--- Exercise brief ---
Please return, with no alterations, the lines below from the very first through the one that contains "ATOM 32 C C".

--- Material provided ---
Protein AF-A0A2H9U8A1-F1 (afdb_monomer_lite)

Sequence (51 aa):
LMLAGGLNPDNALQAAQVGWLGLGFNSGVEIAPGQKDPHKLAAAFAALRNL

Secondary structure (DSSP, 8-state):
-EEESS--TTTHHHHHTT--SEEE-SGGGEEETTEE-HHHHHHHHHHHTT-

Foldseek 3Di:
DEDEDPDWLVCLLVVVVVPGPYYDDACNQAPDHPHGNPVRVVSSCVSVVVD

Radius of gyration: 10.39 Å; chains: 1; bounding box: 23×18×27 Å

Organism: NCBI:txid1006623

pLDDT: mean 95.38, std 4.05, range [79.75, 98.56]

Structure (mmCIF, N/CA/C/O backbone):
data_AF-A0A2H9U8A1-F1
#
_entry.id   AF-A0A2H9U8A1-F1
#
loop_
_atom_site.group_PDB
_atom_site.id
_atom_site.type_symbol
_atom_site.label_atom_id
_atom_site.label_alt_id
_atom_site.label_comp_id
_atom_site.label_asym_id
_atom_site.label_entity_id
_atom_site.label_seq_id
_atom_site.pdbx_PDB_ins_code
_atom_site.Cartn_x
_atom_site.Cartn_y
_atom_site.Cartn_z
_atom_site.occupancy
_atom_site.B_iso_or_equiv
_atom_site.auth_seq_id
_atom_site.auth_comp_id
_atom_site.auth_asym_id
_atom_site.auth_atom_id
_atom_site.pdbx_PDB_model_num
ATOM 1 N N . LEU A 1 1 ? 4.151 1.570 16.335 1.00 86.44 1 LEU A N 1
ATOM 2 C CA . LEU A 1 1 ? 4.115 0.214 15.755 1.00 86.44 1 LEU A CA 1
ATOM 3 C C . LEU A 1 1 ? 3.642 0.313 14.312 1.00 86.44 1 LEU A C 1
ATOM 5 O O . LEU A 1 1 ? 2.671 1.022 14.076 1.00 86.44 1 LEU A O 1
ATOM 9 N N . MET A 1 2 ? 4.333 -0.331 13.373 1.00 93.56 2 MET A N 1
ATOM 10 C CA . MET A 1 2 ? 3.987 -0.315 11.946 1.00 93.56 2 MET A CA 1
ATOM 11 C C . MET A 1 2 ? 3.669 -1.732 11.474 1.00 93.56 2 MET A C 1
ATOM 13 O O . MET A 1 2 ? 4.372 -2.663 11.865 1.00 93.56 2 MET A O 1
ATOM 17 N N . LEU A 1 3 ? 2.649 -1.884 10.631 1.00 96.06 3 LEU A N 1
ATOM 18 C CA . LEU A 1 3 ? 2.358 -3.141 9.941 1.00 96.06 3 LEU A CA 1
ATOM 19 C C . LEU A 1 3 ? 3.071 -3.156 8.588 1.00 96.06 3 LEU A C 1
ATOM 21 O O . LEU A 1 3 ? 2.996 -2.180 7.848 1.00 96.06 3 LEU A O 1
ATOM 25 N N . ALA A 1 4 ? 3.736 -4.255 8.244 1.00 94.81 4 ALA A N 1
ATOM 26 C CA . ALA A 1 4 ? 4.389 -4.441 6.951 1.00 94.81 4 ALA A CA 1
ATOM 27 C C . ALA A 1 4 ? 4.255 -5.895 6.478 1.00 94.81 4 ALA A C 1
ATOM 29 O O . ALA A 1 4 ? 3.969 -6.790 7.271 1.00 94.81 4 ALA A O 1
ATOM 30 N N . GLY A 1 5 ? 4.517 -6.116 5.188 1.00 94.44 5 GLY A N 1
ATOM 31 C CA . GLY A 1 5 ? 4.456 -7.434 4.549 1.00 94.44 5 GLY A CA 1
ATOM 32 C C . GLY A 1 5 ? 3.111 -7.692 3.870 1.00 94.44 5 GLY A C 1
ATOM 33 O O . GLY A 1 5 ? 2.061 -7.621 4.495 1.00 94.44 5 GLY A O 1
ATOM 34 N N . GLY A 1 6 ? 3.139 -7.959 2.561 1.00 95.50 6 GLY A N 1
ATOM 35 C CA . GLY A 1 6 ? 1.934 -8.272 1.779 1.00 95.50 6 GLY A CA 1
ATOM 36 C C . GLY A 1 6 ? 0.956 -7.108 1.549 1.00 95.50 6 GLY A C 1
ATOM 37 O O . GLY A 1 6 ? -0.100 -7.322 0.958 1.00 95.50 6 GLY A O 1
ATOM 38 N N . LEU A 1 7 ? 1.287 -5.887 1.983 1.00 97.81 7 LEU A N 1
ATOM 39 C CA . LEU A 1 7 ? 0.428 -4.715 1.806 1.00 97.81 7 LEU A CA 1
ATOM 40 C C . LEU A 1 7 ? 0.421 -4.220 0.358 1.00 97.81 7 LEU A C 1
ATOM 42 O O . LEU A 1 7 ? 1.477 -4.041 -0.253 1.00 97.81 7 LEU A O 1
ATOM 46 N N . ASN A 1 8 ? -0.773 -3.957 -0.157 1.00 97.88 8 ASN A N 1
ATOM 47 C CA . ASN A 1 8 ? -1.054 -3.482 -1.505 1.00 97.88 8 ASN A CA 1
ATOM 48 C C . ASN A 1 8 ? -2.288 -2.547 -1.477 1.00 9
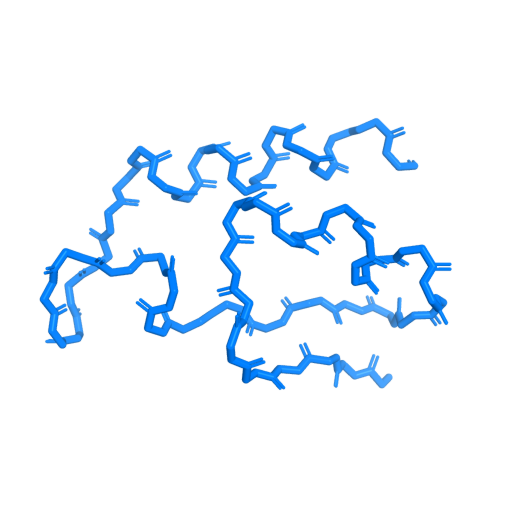7.88 8 ASN A C 1
ATOM 50 O O . ASN A 1 8 ? -2.887 -2.364 -0.415 1.00 97.88 8 ASN A O 1
ATOM 54 N N . PRO A 1 9 ? -2.675 -1.924 -2.603 1.00 97.50 9 PRO A N 1
ATOM 55 C CA . PRO A 1 9 ? -3.832 -1.026 -2.627 1.00 97.50 9 PRO A CA 1
ATOM 56 C C . PRO A 1 9 ? -5.151 -1.680 -2.192 1.00 97.50 9 PRO A C 1
ATOM 58 O O . PRO A 1 9 ? -5.965 -1.018 -1.553 1.00 97.50 9 PRO A O 1
ATOM 61 N N . ASP A 1 10 ? -5.336 -2.969 -2.481 1.00 97.62 10 ASP A N 1
ATOM 62 C CA . ASP A 1 10 ? -6.589 -3.691 -2.234 1.00 97.62 10 ASP A CA 1
ATOM 63 C C . ASP A 1 10 ? -6.821 -3.970 -0.741 1.00 97.62 10 ASP A C 1
ATOM 65 O O . ASP A 1 10 ? -7.962 -4.021 -0.287 1.00 97.62 10
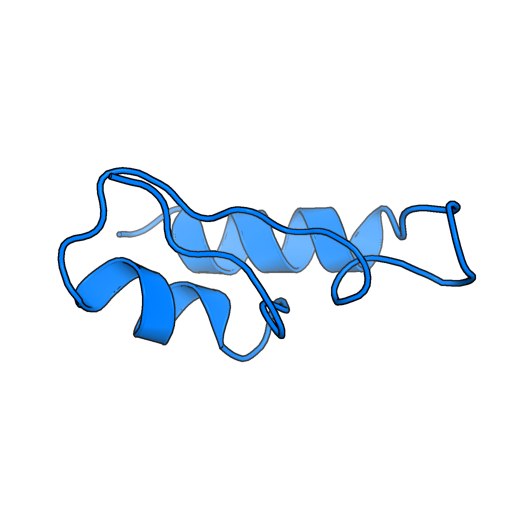 ASP A O 1
ATOM 69 N N . ASN A 1 11 ? -5.747 -4.132 0.042 1.00 96.69 11 ASN A N 1
ATOM 70 C CA . ASN A 1 11 ? -5.822 -4.437 1.475 1.00 96.69 11 ASN A CA 1
ATOM 71 C C . ASN A 1 11 ? -5.382 -3.285 2.398 1.00 96.69 11 ASN A C 1
ATOM 73 O O . ASN A 1 11 ? -5.498 -3.410 3.619 1.00 96.69 11 ASN A O 1
ATOM 77 N N . ALA A 1 12 ? -4.923 -2.157 1.844 1.00 96.06 12 ALA A N 1
ATOM 78 C CA . ALA A 1 12 ? -4.407 -1.014 2.600 1.00 96.06 12 ALA A CA 1
ATOM 79 C C . ALA A 1 12 ? -5.408 -0.476 3.637 1.00 96.06 12 ALA A C 1
ATOM 81 O O . ALA A 1 12 ? -5.050 -0.274 4.797 1.00 96.06 12 ALA A O 1
ATOM 82 N N . LEU A 1 13 ? -6.667 -0.273 3.241 1.00 95.25 13 LEU A N 1
ATOM 83 C CA . LEU A 1 13 ? -7.690 0.282 4.129 1.00 95.25 13 LEU A CA 1
ATOM 84 C C . LEU A 1 13 ? -8.011 -0.669 5.289 1.00 95.25 13 LEU A C 1
ATOM 86 O O . LEU A 1 13 ? -7.996 -0.258 6.448 1.00 95.25 13 LEU A O 1
ATOM 90 N N . GLN A 1 14 ? -8.238 -1.949 4.984 1.00 95.12 14 GLN A N 1
ATOM 91 C CA . GLN A 1 14 ? -8.494 -2.969 6.001 1.00 95.12 14 GLN A CA 1
ATOM 92 C C . GLN A 1 14 ? -7.326 -3.062 6.987 1.00 95.12 14 GLN A C 1
ATOM 94 O O . GLN A 1 14 ? -7.537 -3.113 8.195 1.00 95.12 14 GLN A O 1
ATOM 99 N N . ALA A 1 15 ? -6.092 -3.052 6.480 1.00 94.94 15 ALA A N 1
ATOM 100 C CA . ALA A 1 15 ? -4.890 -3.084 7.299 1.00 94.94 15 ALA A CA 1
ATOM 101 C C . ALA A 1 15 ? -4.803 -1.874 8.242 1.00 94.94 15 ALA A C 1
ATOM 103 O O . ALA A 1 15 ? -4.472 -2.039 9.414 1.00 94.94 15 ALA A O 1
ATOM 104 N N . ALA A 1 16 ? -5.130 -0.671 7.767 1.00 94.56 16 ALA A N 1
ATOM 105 C CA . ALA A 1 16 ? -5.076 0.543 8.578 1.00 94.56 16 ALA A CA 1
ATOM 106 C C . ALA A 1 16 ? -6.121 0.579 9.707 1.00 94.56 16 ALA A C 1
ATOM 108 O O . ALA A 1 16 ? -5.833 1.085 10.791 1.00 94.56 16 ALA A O 1
ATOM 109 N N . GLN A 1 17 ? -7.304 -0.002 9.496 1.00 93.81 17 GLN A N 1
ATOM 110 C CA . GLN A 1 17 ? -8.393 -0.021 10.485 1.00 93.81 17 GLN A CA 1
ATOM 111 C C . GLN A 1 17 ? -8.080 -0.848 11.743 1.00 93.81 17 GLN A C 1
ATOM 113 O O . GLN A 1 17 ? -8.772 -0.727 12.750 1.00 93.81 17 GLN A O 1
ATOM 118 N N . VAL A 1 18 ? -7.020 -1.660 11.721 1.00 91.50 18 VAL A N 1
ATOM 119 C CA . VAL A 1 18 ? -6.600 -2.510 12.850 1.00 91.50 18 VAL A CA 1
ATOM 120 C C . VAL A 1 18 ? -5.848 -1.715 13.942 1.00 91.50 18 VAL A C 1
ATOM 122 O O . VAL A 1 18 ? -5.470 -2.274 14.967 1.00 91.50 18 VAL A O 1
ATOM 125 N N . GLY A 1 19 ? -5.659 -0.398 13.776 1.00 86.94 19 GLY A N 1
ATOM 126 C CA . GLY A 1 19 ? -5.112 0.483 14.820 1.00 86.94 19 GLY A CA 1
ATOM 127 C C . GLY A 1 19 ? -3.582 0.574 14.854 1.00 86.94 19 GLY A C 1
ATOM 128 O O . GLY A 1 19 ? -2.994 0.919 15.880 1.00 86.94 19 GLY A O 1
ATOM 129 N N . TRP A 1 20 ? -2.912 0.264 13.742 1.00 92.19 20 TRP A N 1
ATOM 130 C CA . TRP A 1 20 ? -1.469 0.476 13.595 1.00 92.19 20 TRP A CA 1
ATOM 131 C C . TRP A 1 20 ? -1.144 1.967 13.463 1.00 92.19 20 TRP A C 1
ATOM 133 O O . TRP A 1 20 ? -1.932 2.735 12.922 1.00 92.19 20 TRP A O 1
ATOM 143 N N . LEU A 1 21 ? 0.058 2.378 13.883 1.00 92.44 21 LEU A N 1
ATOM 144 C CA . LEU A 1 21 ? 0.497 3.773 13.715 1.00 92.44 21 LEU A CA 1
ATOM 145 C C . LEU A 1 21 ? 0.885 4.097 12.266 1.00 92.44 21 LEU A C 1
ATOM 147 O O . LEU A 1 21 ? 1.045 5.262 11.917 1.00 92.44 21 LEU A O 1
ATOM 151 N N . GLY A 1 22 ? 1.099 3.073 11.441 1.00 93.50 22 GLY A N 1
ATOM 152 C CA . GLY A 1 22 ? 1.476 3.237 10.048 1.00 93.50 22 GLY A CA 1
ATOM 153 C C . GLY A 1 22 ? 1.548 1.913 9.300 1.00 93.50 22 GLY A C 1
ATOM 154 O O . GLY A 1 22 ? 1.612 0.834 9.899 1.00 93.50 22 GLY A O 1
ATOM 155 N N . LEU A 1 23 ? 1.547 2.026 7.974 1.00 96.69 23 LEU A N 1
ATOM 156 C CA . LEU A 1 23 ? 1.620 0.918 7.031 1.00 96.69 23 LEU A CA 1
ATOM 157 C C . LEU A 1 23 ? 2.916 0.994 6.217 1.00 96.69 23 LEU A C 1
ATOM 159 O O . LEU A 1 23 ? 3.261 2.039 5.669 1.00 96.69 23 LEU A O 1
ATOM 163 N N . GLY A 1 24 ? 3.628 -0.127 6.130 1.00 96.69 24 GLY A N 1
ATOM 164 C CA . GLY A 1 24 ? 4.875 -0.286 5.390 1.00 96.69 24 GLY A CA 1
ATOM 165 C C . GLY A 1 24 ? 4.656 -0.998 4.059 1.00 96.69 24 GLY A C 1
ATOM 166 O O . GLY A 1 24 ? 4.631 -2.230 4.001 1.00 96.69 24 GLY A O 1
ATOM 167 N N . PHE A 1 25 ? 4.544 -0.223 2.981 1.00 97.38 25 PHE A N 1
ATOM 168 C CA . PHE A 1 25 ? 4.458 -0.753 1.620 1.00 97.38 25 PHE A CA 1
ATOM 169 C C . PHE A 1 25 ? 5.849 -1.068 1.065 1.00 97.38 25 PHE A C 1
ATOM 171 O O . PHE A 1 25 ? 6.755 -0.237 1.122 1.00 97.38 25 PHE A O 1
ATOM 178 N N . ASN A 1 26 ? 6.009 -2.261 0.486 1.00 96.56 26 ASN A N 1
ATOM 179 C CA . ASN A 1 26 ? 7.221 -2.627 -0.245 1.00 96.56 26 ASN A CA 1
ATOM 180 C C . ASN A 1 26 ? 6.888 -3.227 -1.621 1.00 96.56 26 ASN A C 1
ATOM 182 O O . ASN A 1 26 ? 6.570 -2.464 -2.531 1.00 96.56 26 ASN A O 1
ATOM 186 N N . SER A 1 27 ? 6.914 -4.553 -1.772 1.00 97.38 27 SER A N 1
ATOM 187 C CA . SER A 1 27 ? 6.701 -5.233 -3.059 1.00 97.38 27 SER A CA 1
ATOM 188 C C . SER A 1 27 ? 5.267 -5.129 -3.593 1.00 97.38 27 SER A C 1
ATOM 190 O O . SER A 1 27 ? 5.058 -5.135 -4.801 1.00 97.38 27 SER A O 1
ATOM 192 N N . GLY A 1
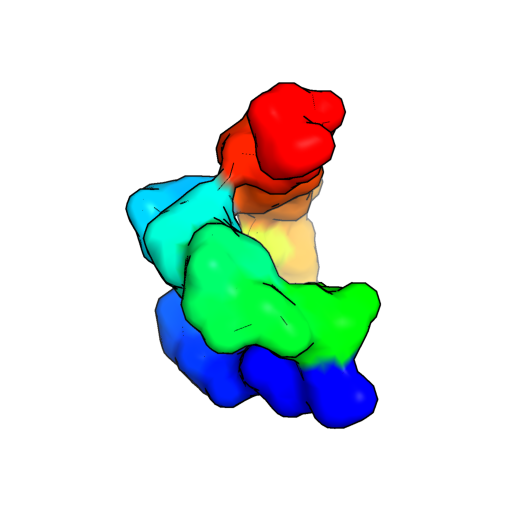 28 ? 4.260 -4.965 -2.728 1.00 97.62 28 GLY A N 1
ATOM 193 C CA . GLY A 1 28 ? 2.857 -4.844 -3.156 1.00 97.62 28 GLY A CA 1
ATOM 194 C C . GLY A 1 28 ? 2.513 -3.547 -3.904 1.00 97.62 28 GLY A C 1
ATOM 195 O O . GLY A 1 28 ? 1.411 -3.418 -4.429 1.00 97.62 28 GLY A O 1
ATOM 196 N N . VAL A 1 29 ? 3.458 -2.607 -4.002 1.00 98.31 29 VAL A N 1
ATOM 197 C CA . VAL A 1 29 ? 3.354 -1.379 -4.812 1.00 98.31 29 VAL A CA 1
ATOM 198 C C . VAL A 1 29 ? 4.468 -1.290 -5.863 1.00 98.31 29 VAL A C 1
ATOM 200 O O . VAL A 1 29 ? 4.796 -0.206 -6.332 1.00 98.31 29 VAL A O 1
ATOM 203 N N . GLU A 1 30 ? 5.086 -2.416 -6.219 1.00 98.56 30 GLU A N 1
ATOM 204 C CA . GLU A 1 30 ? 6.120 -2.500 -7.255 1.00 98.56 30 GLU A CA 1
ATOM 205 C C . GLU A 1 30 ? 5.566 -3.027 -8.585 1.00 98.56 30 GLU A C 1
ATOM 207 O O . GLU A 1 30 ? 4.578 -3.770 -8.620 1.00 98.56 30 GLU A O 1
ATOM 212 N N . ILE A 1 31 ? 6.214 -2.635 -9.685 1.00 97.94 31 ILE A N
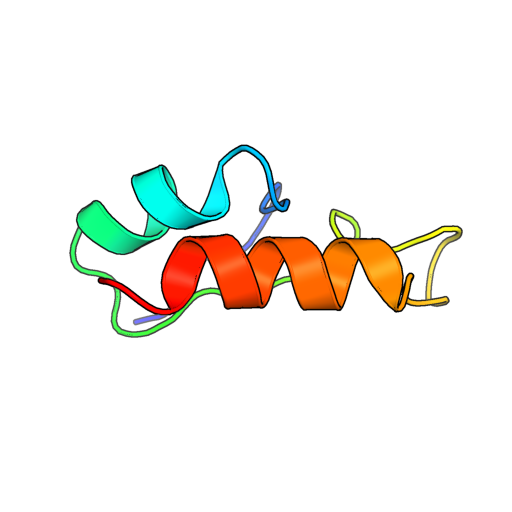 1
ATOM 213 C CA . ILE A 1 31 ? 6.055 -3.257 -11.012 1.00 97.94 31 ILE A CA 1
ATOM 214 C C . ILE A 1 31 ? 7.041 -4.426 -11.145 1.00 97.94 31 ILE A C 1
ATOM 216 O O . ILE A 1 31 ? 6.696 -5.480 -11.669 1.00 97.94 31 ILE A O 1
ATOM 220 N N . ALA A 1 32 ? 8.254 -4.241 -10.624 1.00 98.12 32 ALA A N 1
ATOM 221 C CA . ALA A 1 32 ? 9.336 -5.218 -10.567 1.00 98.12 32 ALA A CA 1
ATOM 222 C C . ALA A 1 32 ? 10.148 -5.003 -9.273 1.00 98.12 32 ALA A C 1
ATOM 224 O O . ALA A 1 32 ? 10.078 -3.905 -8.716 1.00 98.12 32 ALA A O 1
ATOM 225 N N . PRO A 1 33 ? 10.924 -5.994 -8.788 1.00 97.50 33 PRO A N 1
ATOM 226 C CA . PRO A 1 33 ? 11.688 -5.865 -7.546 1.00 97.50 33 PRO A CA 1
ATOM 227 C C . PRO A 1 33 ? 12.530 -4.582 -7.493 1.00 97.50 33 PRO A C 1
ATOM 229 O O . PRO A 1 33 ? 13.404 -4.367 -8.330 1.00 97.50 33 PRO A O 1
ATOM 232 N N . GLY A 1 34 ? 12.251 -3.717 -6.515 1.00 97.69 34 GLY A N 1
ATOM 233 C CA . GLY A 1 34 ? 12.929 -2.427 -6.332 1.00 97.69 34 GLY A CA 1
ATOM 234 C C . GLY A 1 34 ? 12.425 -1.275 -7.215 1.00 97.69 34 GLY A C 1
ATOM 235 O O . GLY A 1 34 ? 12.862 -0.140 -7.028 1.00 97.69 34 GLY A O 1
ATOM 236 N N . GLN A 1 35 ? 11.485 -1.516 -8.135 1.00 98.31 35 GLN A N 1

--- Your solution ---
Protein AF-A0A2H9U8A1-F1 (afdb_monomer_lite)

Sequence (51 aa):
LMLAGGLNPDNALQAAQVGWLGLGFNSGVEIAPGQKDPHKLAAAFAALRNL

Secondary structure (DSSP, 8-state):
-EEESS--TTTHHHHHTT--SEEE-SGGGEEETTEE-HHHHHHHHHHHTT-

Foldseek 3Di:
DEDEDPDWLVCLLVVVVVPGPYYDDACNQAPDHPHGNPVRVVSSCVSVVVD

Radius of gyration: 10.39 Å; chains: 1; bounding box: 23×18×27 Å

Organism: NCBI:txid1006623

pLDDT: mean 95.38, std 4.05, range [79.75, 98.56]

Structure (mmCIF, N/CA/C/O backbone):
data_AF-A0A2H9U8A1-F1
#
_entry.id   AF-A0A2H9U8A1-F1
#
loop_
_atom_site.group_PDB
_atom_site.id
_atom_site.type_symbol
_atom_site.label_atom_id
_atom_site.label_alt_id
_atom_site.label_comp_id
_atom_site.label_asym_id
_atom_site.label_entity_id
_atom_site.label_seq_id
_atom_site.pdbx_PDB_ins_code
_atom_site.Cartn_x
_atom_site.Cartn_y
_atom_site.Cartn_z
_atom_site.occupancy
_atom_site.B_iso_or_equiv
_atom_site.auth_seq_id
_atom_site.auth_comp_id
_atom_site.auth_asym_id
_atom_site.auth_atom_id
_atom_site.pdbx_PDB_model_num
ATOM 1 N N . LEU A 1 1 ? 4.151 1.570 16.335 1.00 86.44 1 LEU A N 1
ATOM 2 C CA . LEU A 1 1 ? 4.115 0.214 15.755 1.00 86.44 1 LEU A CA 1
ATOM 3 C C . LEU A 1 1 ? 3.642 0.313 14.312 1.00 86.44 1 LEU A C 1
ATOM 5 O O . LEU A 1 1 ? 2.671 1.022 14.076 1.00 86.44 1 LEU A O 1
ATOM 9 N N . MET A 1 2 ? 4.333 -0.331 13.373 1.00 93.56 2 MET A N 1
ATOM 10 C CA . MET A 1 2 ? 3.987 -0.315 11.946 1.00 93.56 2 MET A CA 1
ATOM 11 C C . MET A 1 2 ? 3.669 -1.732 11.474 1.00 93.56 2 MET A C 1
ATOM 13 O O . MET A 1 2 ? 4.372 -2.663 11.865 1.00 93.56 2 MET A O 1
ATOM 17 N N . LEU A 1 3 ? 2.649 -1.884 10.631 1.00 96.06 3 LEU A N 1
ATOM 18 C CA . LEU A 1 3 ? 2.358 -3.141 9.941 1.00 96.06 3 LEU A CA 1
ATOM 19 C C . LEU A 1 3 ? 3.071 -3.156 8.588 1.00 96.06 3 LEU A C 1
ATOM 21 O O . LEU A 1 3 ? 2.996 -2.180 7.848 1.00 96.06 3 LEU A O 1
ATOM 25 N N . ALA A 1 4 ? 3.736 -4.255 8.244 1.00 94.81 4 ALA A N 1
ATOM 26 C CA . ALA A 1 4 ? 4.389 -4.441 6.951 1.00 94.81 4 ALA A CA 1
ATOM 27 C C . ALA A 1 4 ? 4.255 -5.895 6.478 1.00 94.81 4 ALA A C 1
ATOM 29 O O . ALA A 1 4 ? 3.969 -6.790 7.271 1.00 94.81 4 ALA A O 1
ATOM 30 N N . GLY A 1 5 ? 4.517 -6.116 5.188 1.00 94.44 5 GLY A N 1
ATOM 31 C CA . GLY A 1 5 ? 4.456 -7.434 4.549 1.00 94.44 5 GLY A CA 1
ATOM 32 C C . GLY A 1 5 ? 3.111 -7.692 3.870 1.00 94.44 5 GLY A C 1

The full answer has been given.